* [YOUR INSTRUCTIONS] The output is the lines below from the one with "ATOM 227 N N" through the one with "ATOM 231 N N", both included, printed exactly and with no other line.

* [INPUT FOR THIS TASK]
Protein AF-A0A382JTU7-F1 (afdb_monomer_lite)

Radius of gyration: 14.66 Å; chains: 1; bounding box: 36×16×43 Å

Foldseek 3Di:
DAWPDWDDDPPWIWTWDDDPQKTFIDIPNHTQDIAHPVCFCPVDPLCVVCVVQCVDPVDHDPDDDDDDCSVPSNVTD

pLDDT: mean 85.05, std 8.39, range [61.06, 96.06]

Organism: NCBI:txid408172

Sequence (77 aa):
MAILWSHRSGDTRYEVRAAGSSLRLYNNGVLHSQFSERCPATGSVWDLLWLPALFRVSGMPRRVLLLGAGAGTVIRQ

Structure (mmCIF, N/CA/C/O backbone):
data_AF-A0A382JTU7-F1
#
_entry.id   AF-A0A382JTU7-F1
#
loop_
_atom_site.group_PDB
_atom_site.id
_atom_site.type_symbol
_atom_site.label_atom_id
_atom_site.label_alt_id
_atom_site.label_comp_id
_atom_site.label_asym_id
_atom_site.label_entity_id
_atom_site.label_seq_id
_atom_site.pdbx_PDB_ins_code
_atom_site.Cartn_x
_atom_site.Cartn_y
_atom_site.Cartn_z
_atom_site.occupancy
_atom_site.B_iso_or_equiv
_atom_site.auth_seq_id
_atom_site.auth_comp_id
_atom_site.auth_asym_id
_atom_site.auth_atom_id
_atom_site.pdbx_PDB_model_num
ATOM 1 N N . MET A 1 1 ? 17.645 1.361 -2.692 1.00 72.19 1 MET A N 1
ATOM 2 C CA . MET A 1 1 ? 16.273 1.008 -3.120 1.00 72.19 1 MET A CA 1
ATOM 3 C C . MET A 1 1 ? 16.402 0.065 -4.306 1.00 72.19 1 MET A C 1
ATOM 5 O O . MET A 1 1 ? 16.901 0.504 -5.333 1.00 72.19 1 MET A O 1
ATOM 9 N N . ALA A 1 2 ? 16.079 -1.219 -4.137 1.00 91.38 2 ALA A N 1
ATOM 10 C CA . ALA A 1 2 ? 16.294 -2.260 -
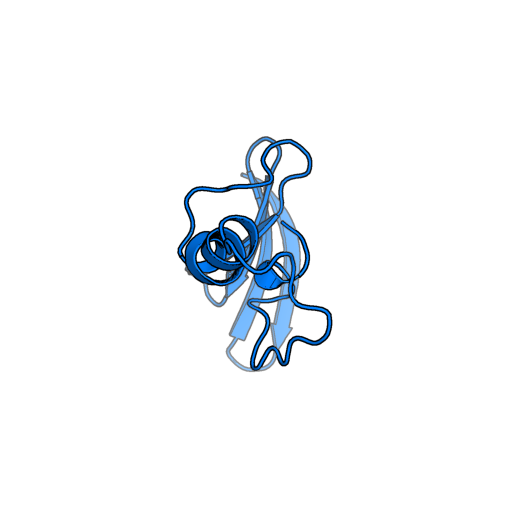5.153 1.00 91.38 2 ALA A CA 1
ATOM 11 C C . ALA A 1 2 ? 14.954 -2.748 -5.721 1.00 91.38 2 ALA A C 1
ATOM 13 O O . ALA A 1 2 ? 13.977 -2.819 -4.976 1.00 91.38 2 ALA A O 1
ATOM 14 N N . ILE A 1 3 ? 14.901 -3.074 -7.016 1.00 94.38 3 ILE A N 1
ATOM 15 C CA . ILE A 1 3 ? 13.734 -3.722 -7.632 1.00 94.38 3 ILE A CA 1
ATOM 16 C C . ILE A 1 3 ? 13.795 -5.208 -7.277 1.00 94.38 3 ILE A C 1
ATOM 18 O O . ILE A 1 3 ? 14.768 -5.879 -7.604 1.00 94.38 3 ILE A O 1
ATOM 22 N N . LEU A 1 4 ? 12.766 -5.701 -6.593 1.00 95.06 4 LEU A N 1
ATOM 23 C CA . LEU A 1 4 ? 12.610 -7.113 -6.239 1.00 95.06 4 LEU A CA 1
ATOM 24 C C . LEU A 1 4 ? 11.841 -7.879 -7.313 1.00 95.06 4 LEU A C 1
ATOM 26 O O . LEU A 1 4 ? 12.082 -9.060 -7.536 1.00 95.06 4 LEU A O 1
ATOM 30 N N . TRP A 1 5 ? 10.904 -7.199 -7.970 1.00 95.75 5 TRP A N 1
ATOM 31 C CA . TRP A 1 5 ? 10.086 -7.769 -9.027 1.00 95.75 5 TRP A CA 1
ATOM 32 C C . TRP A 1 5 ? 9.639 -6.672 -9.988 1.00 95.75 5 TRP A C 1
ATOM 34 O O . TRP A 1 5 ? 9.406 -5.536 -9.574 1.00 95.75 5 TRP A O 1
ATOM 44 N N . SER A 1 6 ? 9.508 -7.012 -11.266 1.00 95.75 6 SER A N 1
ATOM 45 C CA . SER A 1 6 ? 9.010 -6.113 -12.302 1.00 95.75 6 SER A CA 1
ATOM 46 C C . SER A 1 6 ? 8.158 -6.893 -13.288 1.00 95.75 6 SER A C 1
ATOM 48 O O . SER A 1 6 ? 8.515 -7.998 -13.692 1.00 95.75 6 SER A O 1
ATOM 50 N N . HIS A 1 7 ? 7.066 -6.283 -13.727 1.00 95.56 7 HIS A N 1
ATOM 51 C CA . HIS A 1 7 ? 6.184 -6.833 -14.741 1.00 95.56 7 HIS A CA 1
ATOM 52 C C . HIS A 1 7 ? 5.610 -5.718 -15.595 1.00 95.56 7 HIS A C 1
ATOM 54 O O . HIS A 1 7 ? 5.328 -4.624 -15.109 1.00 95.56 7 HIS A O 1
ATOM 60 N N . ARG A 1 8 ? 5.421 -5.999 -16.878 1.00 95.75 8 ARG A N 1
ATOM 61 C CA . ARG A 1 8 ? 4.803 -5.068 -17.810 1.00 95.75 8 ARG A CA 1
ATOM 62 C C . ARG A 1 8 ? 3.524 -5.688 -18.346 1.00 95.75 8 ARG A C 1
ATOM 64 O O . ARG A 1 8 ? 3.564 -6.793 -18.877 1.00 95.75 8 ARG A O 1
ATOM 71 N N . SER A 1 9 ? 2.426 -4.953 -18.223 1.00 95.19 9 SER A N 1
ATOM 72 C CA . SER A 1 9 ? 1.136 -5.295 -18.815 1.00 95.19 9 SER A CA 1
ATOM 73 C C . SER A 1 9 ? 0.667 -4.110 -19.654 1.00 95.19 9 SER A C 1
ATOM 75 O
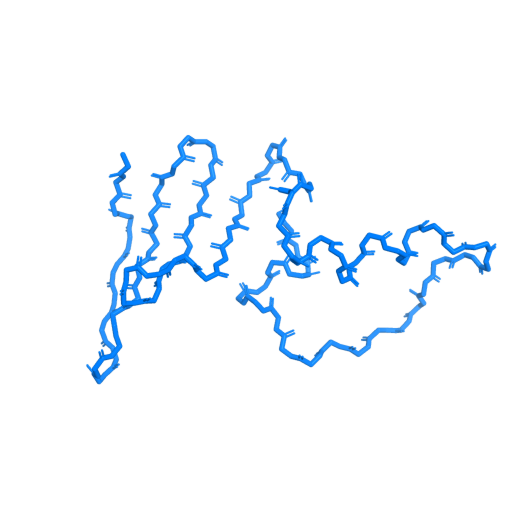 O . SER A 1 9 ? 0.397 -3.030 -19.123 1.00 95.19 9 SER A O 1
ATOM 77 N N . GLY A 1 10 ? 0.673 -4.284 
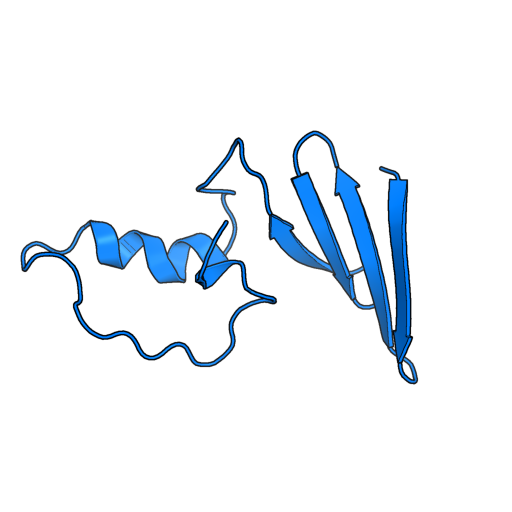-20.980 1.00 95.00 10 GLY A N 1
ATOM 78 C CA . GLY A 1 10 ? 0.488 -3.195 -21.941 1.00 95.00 10 GLY A CA 1
ATOM 79 C C . GLY A 1 10 ? 1.497 -2.059 -21.728 1.00 95.00 10 GLY A C 1
ATOM 80 O O . GLY A 1 10 ? 2.715 -2.275 -21.682 1.00 95.00 10 GLY A O 1
ATOM 81 N N . ASP A 1 11 ? 0.973 -0.849 -21.538 1.00 94.75 11 ASP A N 1
ATOM 82 C CA . ASP A 1 11 ? 1.764 0.356 -21.256 1.00 94.75 11 ASP A CA 1
ATOM 83 C C . ASP A 1 11 ? 2.058 0.569 -19.770 1.00 94.75 11 ASP A C 1
ATOM 85 O O . ASP A 1 11 ? 2.731 1.528 -19.397 1.00 94.75 11 ASP A O 1
ATOM 89 N N . THR A 1 12 ? 1.589 -0.334 -18.908 1.00 93.69 12 THR A N 1
ATOM 90 C CA . THR A 1 12 ? 1.803 -0.223 -17.469 1.00 93.69 12 THR A CA 1
ATOM 91 C C . THR A 1 12 ? 2.972 -1.085 -17.013 1.00 93.69 12 THR A C 1
ATOM 93 O O . THR A 1 12 ? 2.987 -2.304 -17.203 1.00 93.69 12 THR A O 1
ATOM 96 N N . ARG A 1 13 ? 3.948 -0.455 -16.359 1.00 95.06 13 ARG A N 1
ATOM 97 C CA . ARG A 1 13
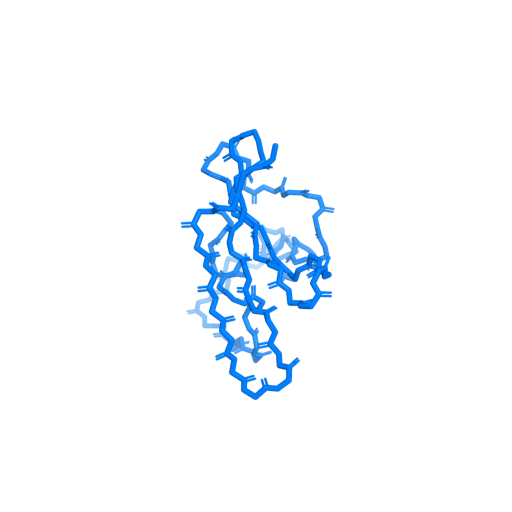 ? 5.063 -1.108 -15.673 1.00 95.06 13 ARG A CA 1
ATOM 98 C C . ARG A 1 13 ? 4.788 -1.154 -14.175 1.00 95.06 13 ARG A C 1
ATOM 100 O O . ARG A 1 13 ? 4.753 -0.122 -13.509 1.00 95.06 13 ARG A O 1
ATOM 107 N N . TYR A 1 14 ? 4.647 -2.360 -13.652 1.00 94.94 14 TYR A N 1
ATOM 108 C CA . TYR A 1 14 ? 4.521 -2.640 -12.232 1.00 94.94 14 TYR A CA 1
ATOM 109 C C . TYR A 1 14 ? 5.870 -3.044 -11.663 1.00 94.94 14 TYR A C 1
ATOM 111 O O . TYR A 1 14 ? 6.572 -3.865 -12.252 1.00 94.94 14 TYR A O 1
ATOM 119 N N . GLU A 1 15 ? 6.226 -2.504 -10.504 1.00 96.06 15 GLU A N 1
ATOM 120 C CA . GLU A 1 15 ? 7.464 -2.869 -9.821 1.00 96.06 15 GLU A CA 1
ATOM 121 C C . GLU A 1 15 ? 7.240 -3.004 -8.326 1.00 96.06 15 GLU A C 1
ATOM 123 O O . GLU A 1 15 ? 6.643 -2.134 -7.697 1.00 96.06 15 GLU A O 1
ATOM 128 N N . VAL A 1 16 ? 7.792 -4.059 -7.739 1.00 94.69 16 VAL A N 1
ATOM 129 C CA . VAL A 1 16 ? 7.938 -4.169 -6.289 1.00 94.69 16 VAL A CA 1
ATOM 130 C C . VAL A 1 16 ? 9.366 -3.790 -5.945 1.00 94.69 16 VAL A C 1
ATOM 132 O O . VAL A 1 16 ? 10.316 -4.363 -6.483 1.00 94.69 16 VAL A O 1
ATOM 135 N N . ARG A 1 17 ? 9.533 -2.812 -5.056 1.00 94.62 17 ARG A N 1
ATOM 136 C CA . ARG A 1 17 ? 10.841 -2.305 -4.633 1.00 94.62 17 ARG A CA 1
ATOM 137 C C . ARG A 1 17 ? 11.022 -2.443 -3.124 1.00 94.62 17 ARG A C 1
ATOM 139 O O . ARG A 1 17 ? 10.100 -2.166 -2.360 1.00 94.62 17 ARG A O 1
ATOM 146 N N . ALA A 1 18 ? 12.228 -2.811 -2.702 1.00 92.81 18 ALA A N 1
ATOM 147 C CA . ALA A 1 18 ? 12.636 -2.787 -1.300 1.00 92.81 18 ALA A CA 1
ATOM 148 C C . ALA A 1 18 ? 13.075 -1.375 -0.885 1.00 92.81 18 ALA A C 1
ATOM 150 O O . ALA A 1 18 ? 13.941 -0.770 -1.536 1.00 92.81 18 ALA A O 1
ATOM 151 N N . ALA A 1 19 ? 12.530 -0.877 0.226 1.00 89.75 19 ALA A N 1
ATOM 152 C CA . ALA A 1 19 ? 12.900 0.398 0.836 1.00 89.75 19 ALA A CA 1
ATOM 153 C C . ALA A 1 19 ? 12.965 0.266 2.368 1.00 89.75 19 ALA A C 1
ATOM 155 O O . ALA A 1 19 ? 11.946 0.323 3.057 1.00 89.75 19 ALA A O 1
ATOM 156 N N . GLY A 1 20 ? 14.173 0.087 2.912 1.00 88.75 20 GLY A N 1
ATOM 157 C CA . GLY A 1 20 ? 14.349 -0.199 4.338 1.00 88.75 20 GLY A CA 1
ATOM 158 C C . GLY A 1 20 ? 13.665 -1.515 4.714 1.00 88.75 20 GLY A C 1
ATOM 159 O O . GLY A 1 20 ? 13.913 -2.533 4.076 1.00 88.75 20 GLY A O 1
ATOM 160 N N . SER A 1 21 ? 12.777 -1.481 5.711 1.00 86.38 21 SER A N 1
ATOM 161 C CA . SER A 1 21 ? 11.943 -2.627 6.107 1.00 86.38 21 SER A CA 1
ATOM 162 C C . SER A 1 21 ? 10.634 -2.752 5.320 1.00 86.38 21 SER A C 1
ATOM 164 O O . SER A 1 21 ? 9.820 -3.605 5.657 1.00 86.38 21 SER A O 1
ATOM 166 N N . SER A 1 22 ? 10.400 -1.884 4.330 1.00 86.94 22 SER A N 1
ATOM 167 C CA . SER A 1 22 ? 9.145 -1.843 3.577 1.00 86.94 22 SER A CA 1
ATOM 168 C C . SER A 1 22 ? 9.284 -2.420 2.169 1.00 86.94 22 SER A C 1
ATOM 170 O O . SER A 1 22 ? 10.314 -2.260 1.502 1.00 86.94 22 SER A O 1
ATOM 172 N N . LEU A 1 23 ? 8.206 -3.049 1.711 1.00 90.12 23 LEU A N 1
ATOM 173 C CA . LEU A 1 23 ? 7.962 -3.414 0.322 1.00 90.12 23 LEU A CA 1
ATOM 174 C C . LEU A 1 23 ? 7.034 -2.371 -0.291 1.00 90.12 23 LEU A C 1
ATOM 176 O O . LEU A 1 23 ? 6.018 -2.018 0.299 1.00 90.12 23 LEU A O 1
ATOM 180 N N . ARG A 1 24 ? 7.376 -1.863 -1.471 1.00 90.62 24 ARG A N 1
ATOM 181 C CA . ARG A 1 24 ? 6.630 -0.789 -2.133 1.00 90.62 24 ARG A CA 1
ATOM 182 C C . ARG A 1 24 ? 6.227 -1.201 -3.537 1.00 90.62 24 ARG A C 1
ATOM 184 O O . ARG A 1 24 ? 7.092 -1.586 -4.322 1.00 90.62 24 ARG A O 1
ATOM 191 N N . LEU A 1 25 ? 4.941 -1.085 -3.850 1.00 91.50 25 LEU A N 1
ATOM 192 C CA . LEU A 1 25 ? 4.402 -1.305 -5.186 1.00 91.50 25 LEU A CA 1
ATOM 193 C C . LEU A 1 25 ? 4.376 0.014 -5.953 1.00 91.50 25 LEU A C 1
ATOM 195 O O . LEU A 1 25 ? 3.766 0.989 -5.517 1.00 91.50 25 LEU A O 1
ATOM 199 N N . TYR A 1 26 ? 4.996 0.014 -7.123 1.00 92.62 26 TYR A N 1
ATOM 200 C CA . TYR A 1 26 ? 5.012 1.125 -8.056 1.00 92.62 26 TYR A CA 1
ATOM 201 C C . TYR A 1 26 ? 4.250 0.768 -9.328 1.00 92.62 26 TYR A C 1
ATOM 203 O O . TYR A 1 26 ? 4.343 -0.356 -9.821 1.00 92.62 26 TYR A O 1
ATOM 211 N N . ASN A 1 27 ? 3.542 1.751 -9.875 1.00 92.25 27 ASN A N 1
ATOM 212 C CA . ASN A 1 27 ? 2.939 1.721 -11.202 1.00 92.25 27 ASN A CA 1
ATOM 213 C C . ASN A 1 27 ? 3.524 2.892 -11.999 1.00 92.25 27 ASN A C 1
ATOM 215 O O . ASN A 1 27 ? 3.395 4.042 -11.580 1.00 92.25 27 ASN A O 1
ATOM 219 N N . ASN A 1 28 ? 4.212 2.603 -13.105 1.00 92.94 28 ASN A N 1
ATOM 220 C CA . ASN A 1 28 ? 4.857 3.603 -13.959 1.00 92.94 28 ASN A CA 1
ATOM 221 C C . ASN A 1 28 ? 5.760 4.570 -13.168 1.00 92.94 28 ASN A C 1
ATOM 223 O O . ASN A 1 28 ? 5.825 5.763 -13.441 1.00 92.94 28 ASN A O 1
ATOM 227 N N . GLY A 1 29 ? 6.450 4.045 -12.150 1.00 90.31 29 GLY A N 1
ATOM 228 C CA . GLY A 1 29 ? 7.330 4.825 -11.275 1.00 90.31 29 GLY A CA 1
ATOM 229 C C . GLY A 1 29 ? 6.623 5.603 -10.157 1.00 90.31 29 GLY A C 1
ATOM 230 O O . GLY A 1 29 ? 7.309 6.163 -9.303 1.00 90.31 29 GLY A O 1
ATOM 231 N N . VAL A 1 30 ? 5.289 5.586 -10.088 1.00 90.94 30 VAL A N 1
ATOM 232 C CA . VAL A 1 30 ? 4.501 6.202 -9.009 1.00 90.94 30 VAL A CA 1
ATOM 233 C C . VAL A 1 30 ? 4.224 5.181 -7.909 1.00 90.94 30 VAL A C 1
ATOM 235 O O . VAL A 1 30 ? 3.761 4.076 -8.190 1.00 90.94 30 VAL A O 1
ATOM 238 N N . LEU A 1 31 ? 4.502 5.542 -6.653 1.00 89.12 31 LEU A N 1
ATOM 239 C CA . LEU A 1 31 ? 4.198 4.703 -5.491 1.00 89.12 31 LEU A CA 1
ATOM 240 C C . LEU A 1 31 ? 2.681 4.552 -5.353 1.00 89.12 31 LEU A C 1
ATOM 242 O O . LEU A 1 31 ? 1.975 5.534 -5.145 1.00 89.12 31 LEU A O 1
ATOM 246 N N . HIS A 1 32 ? 2.196 3.320 -5.445 1.00 86.75 32 HIS A N 1
ATOM 247 C CA . HIS A 1 32 ? 0.777 3.008 -5.324 1.00 86.75 32 HIS A CA 1
ATOM 248 C C . HIS A 1 32 ? 0.424 2.546 -3.907 1.00 86.75 32 HIS A C 1
ATOM 250 O O . HIS A 1 32 ? -0.558 2.998 -3.317 1.00 86.75 32 HIS A O 1
ATOM 256 N N . SER A 1 33 ? 1.246 1.662 -3.337 1.00 85.88 33 SER A N 1
ATOM 257 C CA . SER A 1 33 ? 1.027 1.121 -1.999 1.00 85.88 33 SER A CA 1
ATOM 258 C C . SER A 1 33 ? 2.325 0.610 -1.368 1.00 85.88 33 SER A C 1
ATOM 260 O O . SER A 1 33 ? 3.339 0.439 -2.052 1.00 85.88 33 SER A O 1
ATOM 262 N N . GLN A 1 34 ? 2.319 0.415 -0.049 1.00 87.19 34 GLN A N 1
ATOM 263 C CA . GLN A 1 34 ? 3.466 -0.095 0.699 1.00 87.19 34 GLN A CA 1
ATOM 264 C C . GLN A 1 34 ? 3.034 -1.024 1.833 1.00 87.19 34 GLN A C 1
ATOM 266 O O . GLN A 1 34 ? 1.965 -0.838 2.401 1.00 87.19 34 GLN A O 1
ATOM 271 N N . PHE A 1 35 ? 3.892 -1.983 2.160 1.00 84.62 35 PHE A N 1
ATOM 272 C CA . PHE A 1 35 ? 3.715 -2.963 3.227 1.00 84.62 35 PHE A CA 1
ATOM 273 C C . PHE A 1 35 ? 4.967 -2.987 4.112 1.00 84.62 35 PHE A C 1
ATOM 275 O O . PHE A 1 35 ? 6.088 -2.923 3.590 1.00 84.62 35 PHE A O 1
ATOM 282 N N . SER A 1 36 ? 4.804 -3.077 5.432 1.00 83.31 36 SER A N 1
ATOM 283 C CA . SER A 1 36 ? 5.919 -3.178 6.384 1.00 83.31 36 SER A CA 1
ATOM 284 C C . SER A 1 36 ? 5.491 -3.910 7.651 1.00 83.31 36 SER A C 1
ATOM 286 O O . SER A 1 36 ? 4.783 -3.355 8.487 1.00 83.31 36 SER A O 1
ATOM 288 N N . GLU A 1 37 ? 6.057 -5.096 7.889 1.00 79.44 37 GLU A N 1
ATOM 289 C CA . GLU A 1 37 ? 5.789 -5.881 9.109 1.00 79.44 37 GLU A CA 1
ATOM 290 C C . GLU A 1 37 ? 6.107 -5.123 10.408 1.00 79.44 37 GLU A C 1
ATOM 292 O O . GLU A 1 37 ? 5.550 -5.417 11.462 1.00 79.44 37 GLU A O 1
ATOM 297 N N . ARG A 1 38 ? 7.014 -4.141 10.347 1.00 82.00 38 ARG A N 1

* [OUTPUT]
ATOM 227 N N . GLY A 1 29 ? 6.450 4.045 -12.150 1.00 90.31 29 GLY A N 1
ATOM 228 C CA . GLY A 1 29 ? 7.330 4.825 -11.275 1.00 90.31 29 GLY A CA 1
ATOM 229 C C . GLY A 1 29 ? 6.623 5.603 -10.157 1.00 90.31 29 GLY A C 1
ATOM 230 O O . GLY A 1 29 ? 7.309 6.163 -9.303 1.00 90.31 29 GLY A O 1
ATOM 231 N N . VAL A 1 30 ? 5.289 5.586 -10.088 1.00 90.94 30 VAL A N 1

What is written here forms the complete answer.